- PROBLEM DETAILS -
From the entries below, please output exactly the lines starting at the one containing "ATOM 305 N N" and ending at the one containing "ATOM 309 O O", both included.
====================
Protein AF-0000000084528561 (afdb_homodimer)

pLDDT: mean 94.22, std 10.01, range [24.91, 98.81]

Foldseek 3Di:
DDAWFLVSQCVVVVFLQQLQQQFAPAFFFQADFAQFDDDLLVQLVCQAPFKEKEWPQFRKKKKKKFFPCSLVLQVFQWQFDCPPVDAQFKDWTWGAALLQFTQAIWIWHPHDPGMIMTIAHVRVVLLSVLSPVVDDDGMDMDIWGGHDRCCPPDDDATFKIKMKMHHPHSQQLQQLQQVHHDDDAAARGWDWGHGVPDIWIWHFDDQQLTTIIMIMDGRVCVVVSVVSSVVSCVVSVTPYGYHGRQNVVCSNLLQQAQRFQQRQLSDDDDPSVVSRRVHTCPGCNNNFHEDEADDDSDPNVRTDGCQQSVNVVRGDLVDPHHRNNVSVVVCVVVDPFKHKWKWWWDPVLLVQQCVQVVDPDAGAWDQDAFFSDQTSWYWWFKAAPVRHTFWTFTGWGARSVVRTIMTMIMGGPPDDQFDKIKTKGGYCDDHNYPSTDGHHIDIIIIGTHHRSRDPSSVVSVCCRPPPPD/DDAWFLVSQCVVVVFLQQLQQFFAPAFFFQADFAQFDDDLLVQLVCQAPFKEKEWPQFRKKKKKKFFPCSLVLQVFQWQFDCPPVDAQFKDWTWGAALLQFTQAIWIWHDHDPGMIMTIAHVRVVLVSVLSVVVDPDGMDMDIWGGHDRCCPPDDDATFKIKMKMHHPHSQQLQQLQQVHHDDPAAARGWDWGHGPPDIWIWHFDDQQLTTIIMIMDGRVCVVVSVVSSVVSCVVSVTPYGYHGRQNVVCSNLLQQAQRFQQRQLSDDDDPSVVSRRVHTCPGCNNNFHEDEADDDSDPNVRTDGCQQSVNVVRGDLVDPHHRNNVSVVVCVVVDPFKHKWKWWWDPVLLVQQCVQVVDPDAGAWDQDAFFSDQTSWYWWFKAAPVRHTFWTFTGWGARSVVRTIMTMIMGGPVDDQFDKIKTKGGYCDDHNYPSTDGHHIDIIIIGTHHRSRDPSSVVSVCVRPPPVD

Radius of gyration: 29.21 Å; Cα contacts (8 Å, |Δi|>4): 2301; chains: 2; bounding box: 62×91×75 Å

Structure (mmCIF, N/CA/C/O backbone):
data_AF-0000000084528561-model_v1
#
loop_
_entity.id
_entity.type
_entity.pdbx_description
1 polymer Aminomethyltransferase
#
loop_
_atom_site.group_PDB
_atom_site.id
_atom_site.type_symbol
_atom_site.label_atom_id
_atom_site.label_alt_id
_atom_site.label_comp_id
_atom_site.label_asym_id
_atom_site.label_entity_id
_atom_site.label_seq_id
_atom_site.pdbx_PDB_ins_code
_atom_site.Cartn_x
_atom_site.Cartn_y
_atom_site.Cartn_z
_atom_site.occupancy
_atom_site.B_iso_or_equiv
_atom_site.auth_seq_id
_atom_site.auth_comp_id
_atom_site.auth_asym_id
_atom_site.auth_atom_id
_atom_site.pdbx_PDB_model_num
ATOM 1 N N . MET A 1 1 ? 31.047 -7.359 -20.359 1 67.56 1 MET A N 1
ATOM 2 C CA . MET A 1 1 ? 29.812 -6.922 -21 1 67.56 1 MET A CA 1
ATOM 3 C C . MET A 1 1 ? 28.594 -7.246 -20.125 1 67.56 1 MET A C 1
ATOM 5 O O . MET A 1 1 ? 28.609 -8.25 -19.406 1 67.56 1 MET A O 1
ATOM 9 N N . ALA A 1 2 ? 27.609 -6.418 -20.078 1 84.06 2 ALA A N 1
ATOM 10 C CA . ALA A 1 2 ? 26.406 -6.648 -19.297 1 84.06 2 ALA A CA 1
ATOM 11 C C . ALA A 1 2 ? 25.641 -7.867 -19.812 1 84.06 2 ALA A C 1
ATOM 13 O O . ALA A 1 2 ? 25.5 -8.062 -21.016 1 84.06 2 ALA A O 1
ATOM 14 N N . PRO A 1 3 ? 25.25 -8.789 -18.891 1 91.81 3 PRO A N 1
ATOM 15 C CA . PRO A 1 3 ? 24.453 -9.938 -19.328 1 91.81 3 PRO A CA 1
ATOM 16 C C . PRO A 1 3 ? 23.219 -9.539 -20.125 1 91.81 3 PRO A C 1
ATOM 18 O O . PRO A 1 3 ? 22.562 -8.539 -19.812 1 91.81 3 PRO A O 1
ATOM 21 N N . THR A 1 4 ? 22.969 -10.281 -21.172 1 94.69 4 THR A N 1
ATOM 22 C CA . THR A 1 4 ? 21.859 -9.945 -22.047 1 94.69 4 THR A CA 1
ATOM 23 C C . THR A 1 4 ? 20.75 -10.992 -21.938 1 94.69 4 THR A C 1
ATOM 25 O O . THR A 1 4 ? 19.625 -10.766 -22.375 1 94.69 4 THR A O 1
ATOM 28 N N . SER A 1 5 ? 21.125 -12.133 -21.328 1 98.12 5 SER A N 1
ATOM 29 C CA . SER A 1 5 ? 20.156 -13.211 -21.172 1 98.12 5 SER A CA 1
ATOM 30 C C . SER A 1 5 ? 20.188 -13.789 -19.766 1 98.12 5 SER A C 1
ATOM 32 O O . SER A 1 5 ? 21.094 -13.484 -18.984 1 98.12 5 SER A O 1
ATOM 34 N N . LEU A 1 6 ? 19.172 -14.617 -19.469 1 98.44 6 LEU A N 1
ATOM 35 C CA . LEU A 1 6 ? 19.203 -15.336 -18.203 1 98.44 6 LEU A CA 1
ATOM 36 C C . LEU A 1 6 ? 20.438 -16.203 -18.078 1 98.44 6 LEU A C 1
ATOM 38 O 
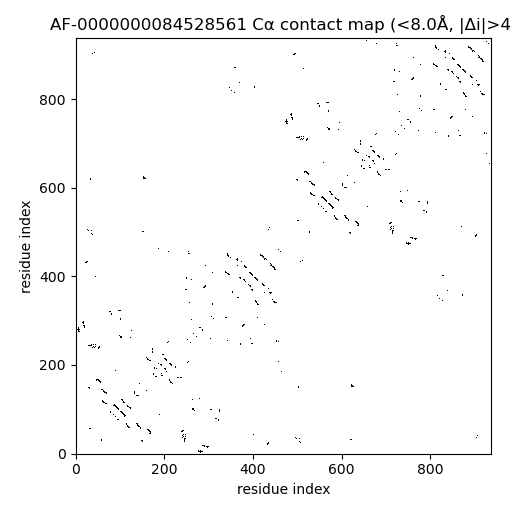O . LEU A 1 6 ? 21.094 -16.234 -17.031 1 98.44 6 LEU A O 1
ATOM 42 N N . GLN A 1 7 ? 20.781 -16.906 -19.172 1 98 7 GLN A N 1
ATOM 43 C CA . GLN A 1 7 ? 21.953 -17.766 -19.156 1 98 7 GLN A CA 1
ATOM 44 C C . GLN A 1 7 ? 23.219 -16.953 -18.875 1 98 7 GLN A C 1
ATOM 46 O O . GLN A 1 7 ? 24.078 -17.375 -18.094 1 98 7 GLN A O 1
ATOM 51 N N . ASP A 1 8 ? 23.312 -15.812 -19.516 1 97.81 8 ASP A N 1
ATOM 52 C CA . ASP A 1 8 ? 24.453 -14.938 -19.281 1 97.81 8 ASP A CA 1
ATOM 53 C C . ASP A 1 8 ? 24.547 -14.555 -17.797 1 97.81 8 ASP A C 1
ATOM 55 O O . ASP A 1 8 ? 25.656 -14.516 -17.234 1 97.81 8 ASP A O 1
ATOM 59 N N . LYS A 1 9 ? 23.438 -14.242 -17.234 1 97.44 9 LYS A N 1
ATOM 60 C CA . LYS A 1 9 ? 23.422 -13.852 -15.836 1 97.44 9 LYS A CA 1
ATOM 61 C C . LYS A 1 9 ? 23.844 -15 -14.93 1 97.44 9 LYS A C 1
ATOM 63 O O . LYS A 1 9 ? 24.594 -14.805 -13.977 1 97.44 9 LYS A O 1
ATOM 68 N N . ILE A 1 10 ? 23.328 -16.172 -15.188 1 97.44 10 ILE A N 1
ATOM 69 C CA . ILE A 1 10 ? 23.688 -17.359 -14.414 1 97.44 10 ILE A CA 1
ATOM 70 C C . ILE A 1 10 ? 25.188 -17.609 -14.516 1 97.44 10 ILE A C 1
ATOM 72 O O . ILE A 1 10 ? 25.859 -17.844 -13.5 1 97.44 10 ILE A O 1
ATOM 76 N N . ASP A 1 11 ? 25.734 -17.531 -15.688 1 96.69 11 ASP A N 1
====================
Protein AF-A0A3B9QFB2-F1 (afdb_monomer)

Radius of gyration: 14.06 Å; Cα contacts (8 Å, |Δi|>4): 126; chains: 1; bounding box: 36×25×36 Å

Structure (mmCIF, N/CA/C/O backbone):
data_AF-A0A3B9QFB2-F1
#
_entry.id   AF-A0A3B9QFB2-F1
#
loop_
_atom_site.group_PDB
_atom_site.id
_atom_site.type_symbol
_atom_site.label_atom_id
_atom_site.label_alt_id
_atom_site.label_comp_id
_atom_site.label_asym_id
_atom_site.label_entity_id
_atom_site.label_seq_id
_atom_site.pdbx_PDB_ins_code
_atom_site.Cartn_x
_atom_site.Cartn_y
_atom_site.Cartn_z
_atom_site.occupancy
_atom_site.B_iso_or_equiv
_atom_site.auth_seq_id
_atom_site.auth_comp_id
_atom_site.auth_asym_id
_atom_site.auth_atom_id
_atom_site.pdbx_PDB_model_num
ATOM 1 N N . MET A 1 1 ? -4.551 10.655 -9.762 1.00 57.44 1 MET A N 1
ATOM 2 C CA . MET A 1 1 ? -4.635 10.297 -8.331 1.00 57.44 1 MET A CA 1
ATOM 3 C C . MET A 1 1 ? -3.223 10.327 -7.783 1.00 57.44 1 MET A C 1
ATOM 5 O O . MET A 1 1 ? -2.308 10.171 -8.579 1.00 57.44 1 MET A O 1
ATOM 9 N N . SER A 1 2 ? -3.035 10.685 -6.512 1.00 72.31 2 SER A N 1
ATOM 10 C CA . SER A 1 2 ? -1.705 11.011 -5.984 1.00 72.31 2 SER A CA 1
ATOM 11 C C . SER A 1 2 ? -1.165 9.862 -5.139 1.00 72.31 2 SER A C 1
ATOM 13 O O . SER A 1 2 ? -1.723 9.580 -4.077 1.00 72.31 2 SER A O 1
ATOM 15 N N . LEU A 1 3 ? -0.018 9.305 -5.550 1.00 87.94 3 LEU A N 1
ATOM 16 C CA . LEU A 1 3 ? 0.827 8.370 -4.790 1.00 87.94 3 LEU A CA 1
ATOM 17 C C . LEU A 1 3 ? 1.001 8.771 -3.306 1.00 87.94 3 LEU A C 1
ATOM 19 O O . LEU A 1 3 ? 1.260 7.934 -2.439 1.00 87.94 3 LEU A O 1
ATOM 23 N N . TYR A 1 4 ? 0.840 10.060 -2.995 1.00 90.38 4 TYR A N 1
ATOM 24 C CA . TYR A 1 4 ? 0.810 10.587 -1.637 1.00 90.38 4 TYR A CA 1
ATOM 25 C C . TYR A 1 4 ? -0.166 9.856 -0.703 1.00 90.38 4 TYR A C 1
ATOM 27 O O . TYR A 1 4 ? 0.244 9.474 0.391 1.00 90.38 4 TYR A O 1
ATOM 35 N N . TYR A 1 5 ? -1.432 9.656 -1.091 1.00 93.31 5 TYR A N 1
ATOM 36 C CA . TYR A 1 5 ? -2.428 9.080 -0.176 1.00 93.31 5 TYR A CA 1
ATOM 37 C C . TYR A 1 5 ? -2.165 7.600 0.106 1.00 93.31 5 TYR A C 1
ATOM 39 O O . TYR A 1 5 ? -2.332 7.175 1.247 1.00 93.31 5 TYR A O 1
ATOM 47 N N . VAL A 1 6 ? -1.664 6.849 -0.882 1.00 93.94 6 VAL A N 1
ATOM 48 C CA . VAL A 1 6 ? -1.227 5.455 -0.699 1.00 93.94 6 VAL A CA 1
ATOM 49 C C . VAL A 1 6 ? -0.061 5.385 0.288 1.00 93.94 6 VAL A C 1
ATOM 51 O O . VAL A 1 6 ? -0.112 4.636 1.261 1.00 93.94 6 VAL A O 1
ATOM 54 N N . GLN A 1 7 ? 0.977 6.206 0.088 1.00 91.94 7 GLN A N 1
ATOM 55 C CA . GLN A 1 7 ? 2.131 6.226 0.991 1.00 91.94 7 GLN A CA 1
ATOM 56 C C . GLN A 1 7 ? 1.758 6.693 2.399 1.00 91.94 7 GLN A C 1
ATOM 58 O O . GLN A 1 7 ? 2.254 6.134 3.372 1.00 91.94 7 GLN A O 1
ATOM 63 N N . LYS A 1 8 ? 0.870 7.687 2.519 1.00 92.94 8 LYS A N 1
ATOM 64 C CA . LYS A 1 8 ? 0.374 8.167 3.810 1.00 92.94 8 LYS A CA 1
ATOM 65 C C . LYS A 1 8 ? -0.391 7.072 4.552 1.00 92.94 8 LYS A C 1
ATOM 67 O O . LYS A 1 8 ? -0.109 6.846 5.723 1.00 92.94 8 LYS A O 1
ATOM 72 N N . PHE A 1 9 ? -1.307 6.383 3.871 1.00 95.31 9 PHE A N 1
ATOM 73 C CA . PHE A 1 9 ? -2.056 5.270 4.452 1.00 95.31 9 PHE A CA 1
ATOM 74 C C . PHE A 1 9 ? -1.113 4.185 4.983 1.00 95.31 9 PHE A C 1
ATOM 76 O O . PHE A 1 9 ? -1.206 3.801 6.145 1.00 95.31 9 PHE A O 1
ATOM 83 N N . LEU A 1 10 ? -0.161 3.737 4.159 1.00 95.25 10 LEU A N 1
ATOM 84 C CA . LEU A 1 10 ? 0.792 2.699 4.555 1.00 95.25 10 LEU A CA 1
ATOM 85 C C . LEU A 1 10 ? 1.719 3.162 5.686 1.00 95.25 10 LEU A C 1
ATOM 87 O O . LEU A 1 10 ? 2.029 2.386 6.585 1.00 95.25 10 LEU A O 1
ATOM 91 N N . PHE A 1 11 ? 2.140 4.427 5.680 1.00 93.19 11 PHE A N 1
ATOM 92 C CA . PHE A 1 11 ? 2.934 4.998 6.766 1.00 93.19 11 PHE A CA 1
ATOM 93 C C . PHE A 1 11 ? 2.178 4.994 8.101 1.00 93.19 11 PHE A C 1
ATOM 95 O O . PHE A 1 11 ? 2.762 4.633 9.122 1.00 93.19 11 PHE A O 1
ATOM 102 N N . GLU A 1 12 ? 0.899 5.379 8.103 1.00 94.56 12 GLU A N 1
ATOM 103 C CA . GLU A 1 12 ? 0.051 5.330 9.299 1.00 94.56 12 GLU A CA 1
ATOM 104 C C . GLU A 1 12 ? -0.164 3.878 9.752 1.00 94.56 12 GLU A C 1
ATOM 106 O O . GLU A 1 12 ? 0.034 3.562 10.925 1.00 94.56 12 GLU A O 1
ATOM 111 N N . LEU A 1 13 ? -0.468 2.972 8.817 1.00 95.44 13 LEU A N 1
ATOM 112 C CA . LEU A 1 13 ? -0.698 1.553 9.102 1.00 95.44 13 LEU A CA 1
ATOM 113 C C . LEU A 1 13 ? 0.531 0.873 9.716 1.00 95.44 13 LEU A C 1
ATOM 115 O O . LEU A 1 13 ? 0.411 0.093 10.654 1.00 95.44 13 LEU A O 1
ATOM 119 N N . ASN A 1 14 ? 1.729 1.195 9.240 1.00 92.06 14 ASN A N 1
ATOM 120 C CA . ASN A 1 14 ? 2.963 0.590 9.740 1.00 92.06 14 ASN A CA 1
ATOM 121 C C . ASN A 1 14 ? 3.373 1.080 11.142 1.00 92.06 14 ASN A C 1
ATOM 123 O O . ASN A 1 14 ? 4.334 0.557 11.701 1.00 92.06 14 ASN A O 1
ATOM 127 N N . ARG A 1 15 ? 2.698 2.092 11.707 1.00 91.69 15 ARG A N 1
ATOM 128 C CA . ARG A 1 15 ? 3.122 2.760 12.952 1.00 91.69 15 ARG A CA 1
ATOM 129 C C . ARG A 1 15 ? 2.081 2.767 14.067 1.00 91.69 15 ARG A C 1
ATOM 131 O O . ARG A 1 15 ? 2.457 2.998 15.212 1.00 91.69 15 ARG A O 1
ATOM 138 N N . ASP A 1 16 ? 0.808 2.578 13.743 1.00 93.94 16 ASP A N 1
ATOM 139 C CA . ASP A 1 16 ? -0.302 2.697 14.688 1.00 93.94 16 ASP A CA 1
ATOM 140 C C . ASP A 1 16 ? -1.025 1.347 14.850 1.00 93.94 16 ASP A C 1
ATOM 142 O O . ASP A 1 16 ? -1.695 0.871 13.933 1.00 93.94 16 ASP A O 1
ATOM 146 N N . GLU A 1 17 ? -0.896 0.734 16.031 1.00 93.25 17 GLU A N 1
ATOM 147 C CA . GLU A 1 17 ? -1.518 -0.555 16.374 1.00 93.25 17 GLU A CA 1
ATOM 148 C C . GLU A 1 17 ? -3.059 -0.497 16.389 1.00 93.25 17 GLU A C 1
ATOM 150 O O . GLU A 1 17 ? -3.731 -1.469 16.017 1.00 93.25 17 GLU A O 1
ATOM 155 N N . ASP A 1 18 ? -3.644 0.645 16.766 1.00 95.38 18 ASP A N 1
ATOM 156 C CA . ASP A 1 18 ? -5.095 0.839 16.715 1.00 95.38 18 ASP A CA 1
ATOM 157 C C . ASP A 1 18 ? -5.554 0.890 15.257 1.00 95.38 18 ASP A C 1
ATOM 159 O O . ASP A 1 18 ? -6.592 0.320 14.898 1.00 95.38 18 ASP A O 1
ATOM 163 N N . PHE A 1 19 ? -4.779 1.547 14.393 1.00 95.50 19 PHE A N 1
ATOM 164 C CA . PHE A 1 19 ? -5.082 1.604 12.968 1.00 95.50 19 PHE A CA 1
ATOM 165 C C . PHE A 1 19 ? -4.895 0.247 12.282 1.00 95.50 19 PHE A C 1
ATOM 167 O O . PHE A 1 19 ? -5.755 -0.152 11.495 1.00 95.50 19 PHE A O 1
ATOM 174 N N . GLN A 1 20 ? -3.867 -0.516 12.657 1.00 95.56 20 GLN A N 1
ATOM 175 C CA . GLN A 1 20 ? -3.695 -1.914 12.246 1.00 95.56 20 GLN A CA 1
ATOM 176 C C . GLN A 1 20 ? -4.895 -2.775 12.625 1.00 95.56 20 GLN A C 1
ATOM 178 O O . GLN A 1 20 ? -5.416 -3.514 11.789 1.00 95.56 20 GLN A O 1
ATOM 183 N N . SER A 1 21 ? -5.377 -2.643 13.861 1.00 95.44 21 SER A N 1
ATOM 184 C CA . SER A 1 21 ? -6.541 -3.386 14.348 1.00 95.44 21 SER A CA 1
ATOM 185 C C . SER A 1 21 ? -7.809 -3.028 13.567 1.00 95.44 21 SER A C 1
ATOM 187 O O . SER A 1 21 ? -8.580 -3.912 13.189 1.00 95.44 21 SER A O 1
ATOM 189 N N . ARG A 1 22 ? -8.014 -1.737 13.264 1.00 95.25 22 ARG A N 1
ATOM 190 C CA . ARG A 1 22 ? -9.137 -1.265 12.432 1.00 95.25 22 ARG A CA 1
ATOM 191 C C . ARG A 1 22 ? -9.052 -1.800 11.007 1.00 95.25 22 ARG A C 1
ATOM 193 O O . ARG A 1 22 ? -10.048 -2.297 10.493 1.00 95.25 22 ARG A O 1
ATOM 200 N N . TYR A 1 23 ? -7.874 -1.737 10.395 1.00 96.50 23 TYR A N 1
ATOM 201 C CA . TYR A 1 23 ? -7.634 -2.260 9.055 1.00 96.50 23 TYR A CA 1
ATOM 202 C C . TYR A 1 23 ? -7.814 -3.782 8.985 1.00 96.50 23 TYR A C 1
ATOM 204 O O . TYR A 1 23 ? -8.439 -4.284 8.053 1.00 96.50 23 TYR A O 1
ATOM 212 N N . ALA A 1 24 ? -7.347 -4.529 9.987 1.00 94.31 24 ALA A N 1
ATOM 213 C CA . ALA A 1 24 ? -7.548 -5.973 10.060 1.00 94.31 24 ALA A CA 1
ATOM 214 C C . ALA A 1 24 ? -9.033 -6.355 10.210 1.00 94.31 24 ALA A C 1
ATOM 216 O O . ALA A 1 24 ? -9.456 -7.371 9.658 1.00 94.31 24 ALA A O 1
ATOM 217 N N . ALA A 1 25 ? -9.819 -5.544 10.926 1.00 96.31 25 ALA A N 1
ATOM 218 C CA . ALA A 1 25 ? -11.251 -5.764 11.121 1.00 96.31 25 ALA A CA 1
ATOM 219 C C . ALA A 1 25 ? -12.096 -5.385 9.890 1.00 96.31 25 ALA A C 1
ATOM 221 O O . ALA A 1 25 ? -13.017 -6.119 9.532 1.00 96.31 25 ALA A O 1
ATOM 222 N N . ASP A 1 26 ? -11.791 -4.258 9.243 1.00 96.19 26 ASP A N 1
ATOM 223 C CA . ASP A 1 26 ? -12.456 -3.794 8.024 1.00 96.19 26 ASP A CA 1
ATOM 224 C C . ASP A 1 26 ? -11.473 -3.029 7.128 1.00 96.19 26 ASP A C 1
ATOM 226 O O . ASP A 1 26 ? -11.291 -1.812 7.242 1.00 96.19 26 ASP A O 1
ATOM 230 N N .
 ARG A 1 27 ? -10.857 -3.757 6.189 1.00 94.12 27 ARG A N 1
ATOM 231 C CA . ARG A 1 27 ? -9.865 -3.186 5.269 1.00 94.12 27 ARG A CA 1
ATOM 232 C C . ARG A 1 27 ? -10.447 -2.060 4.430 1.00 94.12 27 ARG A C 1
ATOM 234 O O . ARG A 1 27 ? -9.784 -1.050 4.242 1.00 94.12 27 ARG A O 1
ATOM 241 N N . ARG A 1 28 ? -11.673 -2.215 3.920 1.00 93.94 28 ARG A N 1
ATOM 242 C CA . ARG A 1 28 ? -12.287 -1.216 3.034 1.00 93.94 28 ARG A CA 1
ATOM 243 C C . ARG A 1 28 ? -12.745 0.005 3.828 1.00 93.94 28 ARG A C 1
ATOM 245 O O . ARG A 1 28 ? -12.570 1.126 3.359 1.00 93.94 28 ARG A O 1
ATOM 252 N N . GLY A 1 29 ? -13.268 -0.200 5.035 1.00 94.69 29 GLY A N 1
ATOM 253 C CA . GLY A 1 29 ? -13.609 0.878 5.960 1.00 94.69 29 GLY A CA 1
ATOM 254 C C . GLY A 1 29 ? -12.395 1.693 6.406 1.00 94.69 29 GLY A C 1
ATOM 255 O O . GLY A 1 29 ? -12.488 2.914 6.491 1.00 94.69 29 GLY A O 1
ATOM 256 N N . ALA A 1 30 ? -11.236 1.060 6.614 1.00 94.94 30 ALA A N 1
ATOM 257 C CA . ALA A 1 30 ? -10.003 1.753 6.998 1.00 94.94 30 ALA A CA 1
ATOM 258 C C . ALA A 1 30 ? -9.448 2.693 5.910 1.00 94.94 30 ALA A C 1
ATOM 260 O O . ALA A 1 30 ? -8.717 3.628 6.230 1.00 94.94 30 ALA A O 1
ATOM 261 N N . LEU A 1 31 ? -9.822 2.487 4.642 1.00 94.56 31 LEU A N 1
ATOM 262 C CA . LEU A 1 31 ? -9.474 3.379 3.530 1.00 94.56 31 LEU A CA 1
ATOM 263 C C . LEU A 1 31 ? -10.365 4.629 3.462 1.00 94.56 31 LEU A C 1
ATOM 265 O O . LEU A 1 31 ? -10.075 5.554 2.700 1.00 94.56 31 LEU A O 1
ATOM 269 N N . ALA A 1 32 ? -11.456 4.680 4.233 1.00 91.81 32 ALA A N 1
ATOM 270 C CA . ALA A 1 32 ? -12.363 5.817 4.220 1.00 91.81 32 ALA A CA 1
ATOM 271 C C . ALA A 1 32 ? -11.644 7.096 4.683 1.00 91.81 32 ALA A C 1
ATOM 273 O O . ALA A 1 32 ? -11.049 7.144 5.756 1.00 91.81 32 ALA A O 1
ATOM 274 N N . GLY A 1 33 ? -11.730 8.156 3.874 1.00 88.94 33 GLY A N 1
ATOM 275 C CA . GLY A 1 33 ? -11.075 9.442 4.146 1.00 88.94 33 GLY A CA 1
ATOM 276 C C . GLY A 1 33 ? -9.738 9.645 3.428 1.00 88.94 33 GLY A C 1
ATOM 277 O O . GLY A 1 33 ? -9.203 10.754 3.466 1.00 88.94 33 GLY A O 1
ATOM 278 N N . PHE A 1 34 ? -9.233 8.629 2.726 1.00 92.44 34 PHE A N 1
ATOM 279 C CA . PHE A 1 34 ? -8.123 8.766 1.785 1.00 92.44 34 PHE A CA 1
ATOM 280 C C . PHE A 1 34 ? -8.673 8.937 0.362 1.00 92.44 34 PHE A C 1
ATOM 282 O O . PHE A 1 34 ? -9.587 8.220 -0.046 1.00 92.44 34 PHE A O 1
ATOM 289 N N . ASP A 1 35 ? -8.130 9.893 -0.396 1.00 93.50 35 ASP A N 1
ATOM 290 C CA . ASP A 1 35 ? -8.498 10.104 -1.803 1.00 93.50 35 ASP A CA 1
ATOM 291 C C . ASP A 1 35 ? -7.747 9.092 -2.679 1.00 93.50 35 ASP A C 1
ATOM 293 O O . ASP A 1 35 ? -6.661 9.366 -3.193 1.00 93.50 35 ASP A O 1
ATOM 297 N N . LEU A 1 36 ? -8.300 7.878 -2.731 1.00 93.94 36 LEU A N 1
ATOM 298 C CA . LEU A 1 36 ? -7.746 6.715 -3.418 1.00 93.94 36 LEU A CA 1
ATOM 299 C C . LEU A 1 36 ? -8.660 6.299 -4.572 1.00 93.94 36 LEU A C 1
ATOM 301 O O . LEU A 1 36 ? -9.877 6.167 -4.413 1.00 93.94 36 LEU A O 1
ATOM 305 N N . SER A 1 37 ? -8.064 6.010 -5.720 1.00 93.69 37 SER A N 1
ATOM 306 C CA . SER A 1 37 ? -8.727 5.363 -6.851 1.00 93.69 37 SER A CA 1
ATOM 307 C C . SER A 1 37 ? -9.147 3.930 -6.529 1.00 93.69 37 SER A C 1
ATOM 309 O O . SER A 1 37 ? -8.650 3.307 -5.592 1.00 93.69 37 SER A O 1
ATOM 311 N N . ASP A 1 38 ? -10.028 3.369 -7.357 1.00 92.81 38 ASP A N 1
====================
- TASK SOLUTION -
ATOM 305 N N . SER A 1 37 ? -8.064 6.010 -5.720 1.00 93.69 37 SER A N 1
ATOM 306 C CA . SER A 1 37 ? -8.727 5.363 -6.851 1.00 93.69 37 SER A CA 1
ATOM 307 C C . SER A 1 37 ? -9.147 3.930 -6.529 1.00 93.69 37 SER A C 1
ATOM 309 O O . SER A 1 37 ? -8.650 3.307 -5.592 1.00 93.69 37 SER A O 1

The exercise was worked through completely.